# Compost problem with Eco-lawn grass seed for lawn



## Buddinggardener (Jun 9, 2019)

My husband and I are finally at the stage of our lives where we want to focus on gardening and establishing a lawn. We had visions of starting a family and having children running bare feet on this lawn.
On May 17th, 2019, we ordered 6 yards of compost from a well-known landscaping supply company north of the Greater Toronto Area. The driver was great and had all the soil land on the tarp on the driveway. My husband spent that weekend, about 50 hours, hand bombing about 80% of this compost on 7,000 square feet of our lawn. With the rainfall of the last couple of weeks and my husband diligently watering the lawn, we were hoping to see the Eco-lawn seeds start to germinate. On June 8th, 2019, we looked closer at the dirt all over our lawn and I have picked up tiny pieces of plastic bag remnants, tiny pieces of plastic, tiny pieces of glass. I can even read the tiny print on some of the plastic pieces. These pieces of garbage were never there before the compost. All of this garbage is found everywhere that we spread this compost on our lawn. We are beside ourselves realizing that the compost we trusted to be "premium 1/4" compost" (described as leaf, yard and food waste) and what the Eco-lawn seeding instructions called for is actually mostly dark mulch with tiny pieces of garbage all over our 7,000 square feet of lawn and the grass seeds have not taken. 
Do you have any advice on how we can get all these minute, tiny pieces of plastic garbage off the lawn? We worked so hard to take care of our lawn including individually de-weeding the garden to make sure the Eco-lawn seed took. I am so worried that now instead of creating a sanctuary of a garden I have created a wasteland. We struggled with fertility for years and I just can't believe that a place where we want children to play is now covered in these very tiny pieces of garbage. 
Please advise of anything that we can do to get this garbage off of 7,000 square feet of lawn? I hate the idea of just ordering more soil and burying the garbage that is now all spread out over our lawn. My husband is focused on having a visually nice lawn but am concerned about all the garbage on the lawn (it would be like picking millions of pieces of lint off a king size blanket one by one). Any advice is greatly appreciated.
Thanks in advance for reading this long post!


----------



## Thick n Dense (May 7, 2019)

Terribly sorry about this...its a problem we all face with compost, not just trash but what is actually in the compost.
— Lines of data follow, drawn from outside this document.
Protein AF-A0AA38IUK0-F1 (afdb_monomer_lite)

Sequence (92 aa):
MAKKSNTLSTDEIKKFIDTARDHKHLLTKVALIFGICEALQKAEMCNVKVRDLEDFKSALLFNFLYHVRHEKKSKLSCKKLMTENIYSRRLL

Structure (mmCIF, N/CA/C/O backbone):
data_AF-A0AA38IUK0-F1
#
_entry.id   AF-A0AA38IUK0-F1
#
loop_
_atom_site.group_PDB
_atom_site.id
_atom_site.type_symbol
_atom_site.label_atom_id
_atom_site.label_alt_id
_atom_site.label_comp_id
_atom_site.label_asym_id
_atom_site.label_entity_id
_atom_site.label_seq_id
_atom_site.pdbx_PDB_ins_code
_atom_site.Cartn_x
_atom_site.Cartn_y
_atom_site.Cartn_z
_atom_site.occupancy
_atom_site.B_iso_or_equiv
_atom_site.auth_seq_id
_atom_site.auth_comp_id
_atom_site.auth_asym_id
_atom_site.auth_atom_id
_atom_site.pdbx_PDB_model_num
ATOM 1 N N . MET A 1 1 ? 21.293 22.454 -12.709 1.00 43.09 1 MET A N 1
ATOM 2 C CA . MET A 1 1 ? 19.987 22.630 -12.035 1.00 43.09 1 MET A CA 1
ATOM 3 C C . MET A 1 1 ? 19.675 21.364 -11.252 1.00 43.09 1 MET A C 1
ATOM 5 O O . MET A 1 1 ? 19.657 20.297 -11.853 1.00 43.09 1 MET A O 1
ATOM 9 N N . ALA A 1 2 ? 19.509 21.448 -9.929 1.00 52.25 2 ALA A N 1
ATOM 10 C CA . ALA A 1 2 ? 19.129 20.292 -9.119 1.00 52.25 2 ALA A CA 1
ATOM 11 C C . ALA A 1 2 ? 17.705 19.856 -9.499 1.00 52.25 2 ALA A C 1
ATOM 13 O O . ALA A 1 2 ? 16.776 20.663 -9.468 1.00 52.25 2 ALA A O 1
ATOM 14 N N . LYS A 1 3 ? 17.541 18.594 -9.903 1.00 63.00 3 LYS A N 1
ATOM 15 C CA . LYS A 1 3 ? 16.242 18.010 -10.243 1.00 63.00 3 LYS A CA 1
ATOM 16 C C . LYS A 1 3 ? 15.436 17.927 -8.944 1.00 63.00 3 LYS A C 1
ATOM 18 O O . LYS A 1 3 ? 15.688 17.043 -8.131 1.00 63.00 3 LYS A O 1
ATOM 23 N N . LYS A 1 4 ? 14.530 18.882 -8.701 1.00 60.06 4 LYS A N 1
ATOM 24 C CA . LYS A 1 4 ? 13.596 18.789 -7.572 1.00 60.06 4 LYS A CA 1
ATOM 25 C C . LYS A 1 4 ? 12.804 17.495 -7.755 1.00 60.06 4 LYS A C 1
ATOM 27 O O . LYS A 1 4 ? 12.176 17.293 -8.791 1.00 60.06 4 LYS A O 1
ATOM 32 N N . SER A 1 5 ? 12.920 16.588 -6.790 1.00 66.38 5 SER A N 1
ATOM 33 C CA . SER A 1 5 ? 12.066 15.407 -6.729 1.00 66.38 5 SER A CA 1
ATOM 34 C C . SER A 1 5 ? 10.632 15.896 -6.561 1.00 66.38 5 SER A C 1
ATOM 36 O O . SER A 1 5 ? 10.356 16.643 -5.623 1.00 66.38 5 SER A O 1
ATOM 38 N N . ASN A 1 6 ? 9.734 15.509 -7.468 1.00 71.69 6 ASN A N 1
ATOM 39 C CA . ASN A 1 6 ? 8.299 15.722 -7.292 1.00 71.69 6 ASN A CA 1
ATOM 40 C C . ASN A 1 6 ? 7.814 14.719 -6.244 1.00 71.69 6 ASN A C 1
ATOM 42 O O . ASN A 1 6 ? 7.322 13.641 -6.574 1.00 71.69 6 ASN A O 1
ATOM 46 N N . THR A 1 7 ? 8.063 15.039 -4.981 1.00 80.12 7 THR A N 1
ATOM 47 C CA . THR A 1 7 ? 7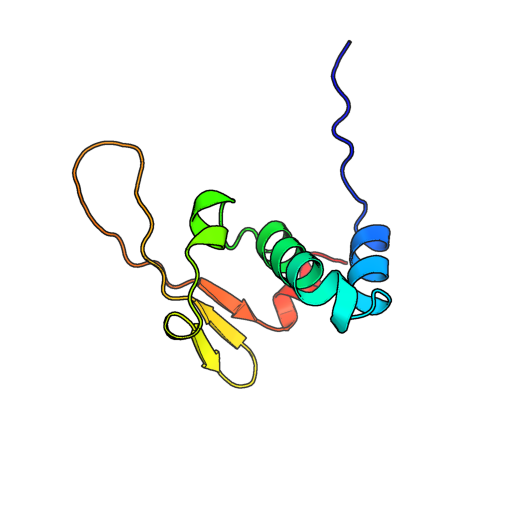.626 14.237 -3.844 1.00 80.12 7 THR A CA 1
ATOM 48 C C . THR A 1 7 ? 6.192 14.629 -3.509 1.00 80.12 7 THR A C 1
ATOM 50 O O . THR A 1 7 ? 5.901 15.815 -3.382 1.00 80.12 7 THR A O 1
ATOM 53 N N . LEU A 1 8 ? 5.302 13.643 -3.388 1.00 82.06 8 LEU A N 1
ATOM 54 C CA . LEU A 1 8 ? 3.932 13.873 -2.930 1.00 82.06 8 LEU A CA 1
ATOM 55 C C . LEU A 1 8 ? 3.944 14.241 -1.445 1.00 82.06 8 LEU A C 1
ATOM 57 O O . LEU A 1 8 ? 4.666 13.619 -0.663 1.00 82.06 8 LEU A O 1
ATOM 61 N N . SER A 1 9 ? 3.135 15.221 -1.058 1.00 86.31 9 SER A N 1
ATOM 62 C CA . SER A 1 9 ? 2.902 15.529 0.351 1.00 86.31 9 SER A CA 1
ATOM 63 C C . SER A 1 9 ? 2.049 14.451 1.027 1.00 86.31 9 SER A C 1
ATOM 65 O O . SER A 1 9 ? 1.289 13.723 0.381 1.00 86.31 9 SER A O 1
ATOM 67 N N . THR A 1 10 ? 2.148 14.371 2.352 1.00 83.88 10 THR A N 1
ATOM 68 C CA . THR A 1 10 ? 1.328 13.480 3.182 1.00 83.88 10 THR A CA 1
ATOM 69 C C . THR A 1 10 ? -0.170 13.678 2.937 1.00 83.88 10 THR A C 1
ATOM 71 O O . THR A 1 10 ? -0.903 12.699 2.790 1.00 83.88 10 THR A O 1
ATOM 74 N N . ASP A 1 11 ? -0.616 14.930 2.803 1.00 86.88 11 ASP A N 1
ATOM 75 C CA . ASP A 1 11 ? -2.020 15.264 2.548 1.00 86.88 11 ASP A CA 1
ATOM 76 C C . ASP A 1 11 ? -2.488 14.797 1.167 1.00 86.88 11 ASP A C 1
ATOM 78 O O . ASP A 1 11 ? -3.588 14.260 1.028 1.00 86.88 11 ASP A O 1
ATOM 82 N N . GLU A 1 12 ? -1.654 14.949 0.135 1.00 89.00 12 GLU A N 1
ATOM 83 C CA . GLU A 1 12 ? -1.959 14.464 -1.215 1.00 89.00 12 GLU A CA 1
ATOM 84 C C . GLU A 1 12 ? -2.049 12.937 -1.259 1.00 89.00 12 GLU A C 1
ATOM 86 O O . GLU A 1 12 ? -2.962 12.386 -1.879 1.00 89.00 12 GLU A O 1
ATOM 91 N N . ILE A 1 13 ? -1.135 12.254 -0.565 1.00 88.44 13 ILE A N 1
ATOM 92 C CA . ILE A 1 13 ? -1.134 10.797 -0.421 1.00 88.44 13 ILE A CA 1
ATOM 93 C C . ILE A 1 13 ? -2.412 10.334 0.277 1.00 88.44 13 ILE A C 1
ATOM 95 O O . ILE A 1 13 ? -3.120 9.471 -0.246 1.00 88.44 13 ILE A O 1
ATOM 99 N N . LYS A 1 14 ? -2.728 10.922 1.436 1.00 88.38 14 LYS A N 1
ATOM 100 C CA . LYS A 1 14 ? -3.909 10.568 2.224 1.00 88.38 14 LYS A CA 1
ATOM 101 C C . LYS A 1 14 ? -5.186 10.819 1.430 1.00 88.38 14 LYS A C 1
ATOM 103 O O . LYS A 1 14 ? -6.017 9.926 1.301 1.00 88.38 14 LYS A O 1
ATOM 108 N N . LYS A 1 15 ? -5.303 11.988 0.795 1.00 91.88 15 LYS A N 1
ATOM 109 C CA . LYS A 1 15 ? -6.433 12.318 -0.081 1.00 91.88 15 LYS A CA 1
ATOM 110 C C . LYS A 1 15 ? -6.582 11.305 -1.212 1.00 91.88 15 LYS A C 1
ATOM 112 O O . LYS A 1 15 ? -7.702 10.895 -1.503 1.00 91.88 15 LYS A O 1
ATOM 117 N N . PHE A 1 16 ? -5.491 10.884 -1.849 1.00 91.12 16 PHE A N 1
ATOM 118 C CA . PHE A 1 16 ? -5.550 9.879 -2.909 1.00 91.12 16 PHE A CA 1
ATOM 119 C C . PHE A 1 16 ? -6.031 8.516 -2.391 1.00 91.12 16 PHE A C 1
ATOM 121 O O . PHE A 1 16 ? -6.926 7.922 -2.994 1.00 91.12 16 PHE A O 1
ATOM 128 N N . ILE A 1 17 ? -5.479 8.036 -1.274 1.00 89.44 17 ILE A N 1
ATOM 129 C CA . ILE A 1 17 ? -5.870 6.756 -0.666 1.00 89.44 17 ILE A CA 1
ATOM 130 C C . ILE A 1 17 ? -7.351 6.776 -0.264 1.00 89.44 17 ILE A C 1
ATOM 132 O O . ILE A 1 17 ? -8.081 5.845 -0.612 1.00 89.44 17 ILE A O 1
ATOM 136 N N . ASP A 1 18 ? -7.806 7.856 0.374 1.00 89.56 18 ASP A N 1
ATOM 137 C CA . ASP A 1 18 ? -9.168 7.979 0.901 1.00 89.56 18 ASP A CA 1
ATOM 138 C C . ASP A 1 18 ? -10.218 8.161 -0.215 1.00 89.56 18 ASP A C 1
ATOM 140 O O . ASP A 1 18 ? -11.331 7.650 -0.111 1.00 89.56 18 ASP A O 1
ATOM 144 N N . THR A 1 19 ? -9.889 8.878 -1.301 1.00 93.56 19 THR A N 1
ATOM 145 C CA . THR A 1 19 ? -10.895 9.321 -2.295 1.00 93.56 19 THR A CA 1
ATOM 146 C C . THR A 1 19 ? -10.840 8.615 -3.650 1.00 93.56 19 THR A C 1
ATOM 148 O O . THR A 1 19 ? -11.836 8.619 -4.380 1.00 93.56 19 THR A O 1
ATOM 151 N N . ALA A 1 20 ? -9.708 8.015 -4.039 1.00 93.88 20 ALA A N 1
ATOM 152 C CA . ALA A 1 20 ? -9.612 7.369 -5.346 1.00 93.88 20 ALA A CA 1
ATOM 153 C C . ALA A 1 20 ? -10.496 6.113 -5.404 1.00 93.88 20 ALA A C 1
ATOM 155 O O . ALA A 1 20 ? -10.642 5.386 -4.427 1.00 93.88 20 ALA A O 1
ATOM 156 N N . ARG A 1 21 ? -11.093 5.826 -6.563 1.00 92.94 21 ARG A N 1
ATOM 157 C CA . ARG A 1 21 ? -11.991 4.670 -6.714 1.00 92.94 21 ARG A CA 1
ATOM 158 C C . ARG A 1 21 ? -11.197 3.375 -6.880 1.00 92.94 21 ARG A C 1
ATOM 160 O O . ARG A 1 21 ? -10.360 3.289 -7.780 1.00 92.94 21 ARG A O 1
ATOM 167 N N . ASP A 1 22 ? -11.510 2.353 -6.088 1.00 91.31 22 ASP A N 1
ATOM 168 C CA . ASP A 1 22 ? -10.744 1.098 -6.074 1.00 91.31 22 ASP A CA 1
ATOM 169 C C . ASP A 1 22 ? -10.783 0.363 -7.418 1.00 91.31 22 ASP A C 1
ATOM 171 O O . ASP A 1 22 ? -9.738 -0.020 -7.930 1.00 91.31 22 ASP A O 1
ATOM 175 N N . HIS A 1 23 ? -11.935 0.282 -8.089 1.00 91.38 23 HIS A N 1
ATOM 176 C CA . HIS A 1 23 ? -12.033 -0.384 -9.401 1.00 91.38 23 HIS A CA 1
ATOM 177 C C . HIS A 1 23 ? -11.066 0.167 -10.467 1.00 91.38 23 HIS A C 1
ATOM 179 O O . HIS A 1 23 ? -10.779 -0.513 -11.446 1.00 91.38 23 HIS A O 1
ATOM 185 N N . LYS A 1 24 ? -10.585 1.406 -10.299 1.00 93.69 24 LYS A N 1
ATOM 186 C CA . LYS A 1 24 ? -9.649 2.062 -11.218 1.00 93.69 24 LYS A CA 1
ATOM 187 C C . LYS A 1 24 ? -8.232 2.159 -10.652 1.00 93.69 24 LYS A C 1
ATOM 189 O O . LYS A 1 24 ? -7.269 2.122 -11.412 1.00 93.69 24 LYS A O 1
ATOM 194 N N . HIS A 1 25 ? -8.099 2.316 -9.336 1.00 92.56 25 HIS A N 1
ATOM 195 C CA . HIS A 1 25 ? -6.841 2.694 -8.690 1.00 92.56 25 HIS A CA 1
ATOM 196 C C . HIS A 1 25 ? -6.395 1.751 -7.567 1.00 92.56 25 HIS A C 1
ATOM 198 O O . HIS A 1 25 ? -5.408 2.060 -6.905 1.00 92.56 25 HIS A O 1
ATOM 204 N N . LEU A 1 26 ? -7.052 0.602 -7.367 1.00 90.12 26 LEU A N 1
ATOM 205 C CA . LEU A 1 26 ? -6.724 -0.349 -6.297 1.00 90.12 26 LEU A CA 1
ATOM 206 C C . LEU A 1 26 ? -5.240 -0.726 -6.303 1.00 90.12 26 LEU A C 1
ATOM 208 O O . LEU A 1 26 ? -4.564 -0.568 -5.291 1.00 90.12 26 LEU A O 1
ATOM 212 N N . LEU A 1 27 ? -4.703 -1.135 -7.457 1.00 87.19 27 LEU A N 1
ATOM 213 C CA . LEU A 1 27 ? -3.288 -1.497 -7.574 1.00 87.19 27 LEU A CA 1
ATOM 214 C C . LEU A 1 27 ? -2.361 -0.324 -7.224 1.00 87.19 27 LEU A C 1
ATOM 216 O O . LEU A 1 27 ? -1.352 -0.509 -6.550 1.00 87.19 27 LEU A O 1
ATOM 220 N N . THR A 1 28 ? -2.706 0.891 -7.655 1.00 90.00 28 THR A N 1
ATOM 221 C CA . THR A 1 28 ? -1.922 2.097 -7.362 1.00 90.00 28 THR A CA 1
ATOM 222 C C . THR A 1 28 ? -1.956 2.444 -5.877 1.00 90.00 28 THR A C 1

Have you voiced your displeasure with the company? I would demand some sort of corrective action.

Garbage in compost will not stop grass seeds from germinating. The quality of the compost with our without seed couldplay a roll.

I think your best bet is to pick up the visible large pieces then top dress with soil and reseed.

Another option is to get the grass established. Then use a sod cutter to pull up the top couple inches. But you need the roots established to hold it together.


----------



## Muddysneakers77 (Nov 3, 2018)

Buddinggardener said:


> My husband and I are finally at the stage of our lives where we want to focus on gardening and establishing a lawn. We had visions of starting a family and having children running bare feet on this lawn.
> On May 17th, 2019, we ordered 6 yards of compost from a well-known landscaping supply company north of the Greater Toronto Area. The driver was great and had all the soil land on the tarp on the driveway. My husband spent that weekend, about 50 hours, hand bombing about 80% of this compost on 7,000 square feet of our lawn. With the rainfall of the last couple of weeks and my husband diligently watering the lawn, we were hoping to see the Eco-lawn seeds start to germinate. On June 8th, 2019, we looked closer at the dirt all over our lawn and I have picked up tiny pieces of plastic bag remnants, tiny pieces of plastic, tiny pieces of glass. I can even read the tiny print on some of the plastic pieces. These pieces of garbage were never there before the compost. All of this garbage is found everywhere that we spread this compost on our lawn. We are beside ourselves realizing that the compost we trusted to be "premium 1/4" compost" (described as leaf, yard and food waste) and what the Eco-lawn seeding instructions called for is actually mostly dark mulch with tiny pieces of garbage all over our 7,000 square feet of lawn and the grass seeds have not taken.
> Do you have any advice on how we can get all these minute, tiny pieces of plastic garbage off the lawn? We worked so hard to take care of our lawn including individually de-weeding the garden to make sure the Eco-lawn seed took. I am so worried that now instead of creating a sanctuary of a garden I have created a wasteland. We struggled with fertility for years and I just can't believe that a place where we want children to play is now covered in these very tiny pieces of garbage.
> Please advise of anything that we can do to get this garbage off of 7,000 square feet of lawn? I hate the idea of just ordering more soil and burying the garbage that is now all spread out over our lawn. My husband is focused on having a visually nice lawn but am concerned about all the garbage on the lawn (it would be like picking millions of pieces of lint off a king size blanket one by one). Any advice is greatly appreciated.
> Thanks in advance for reading this long post!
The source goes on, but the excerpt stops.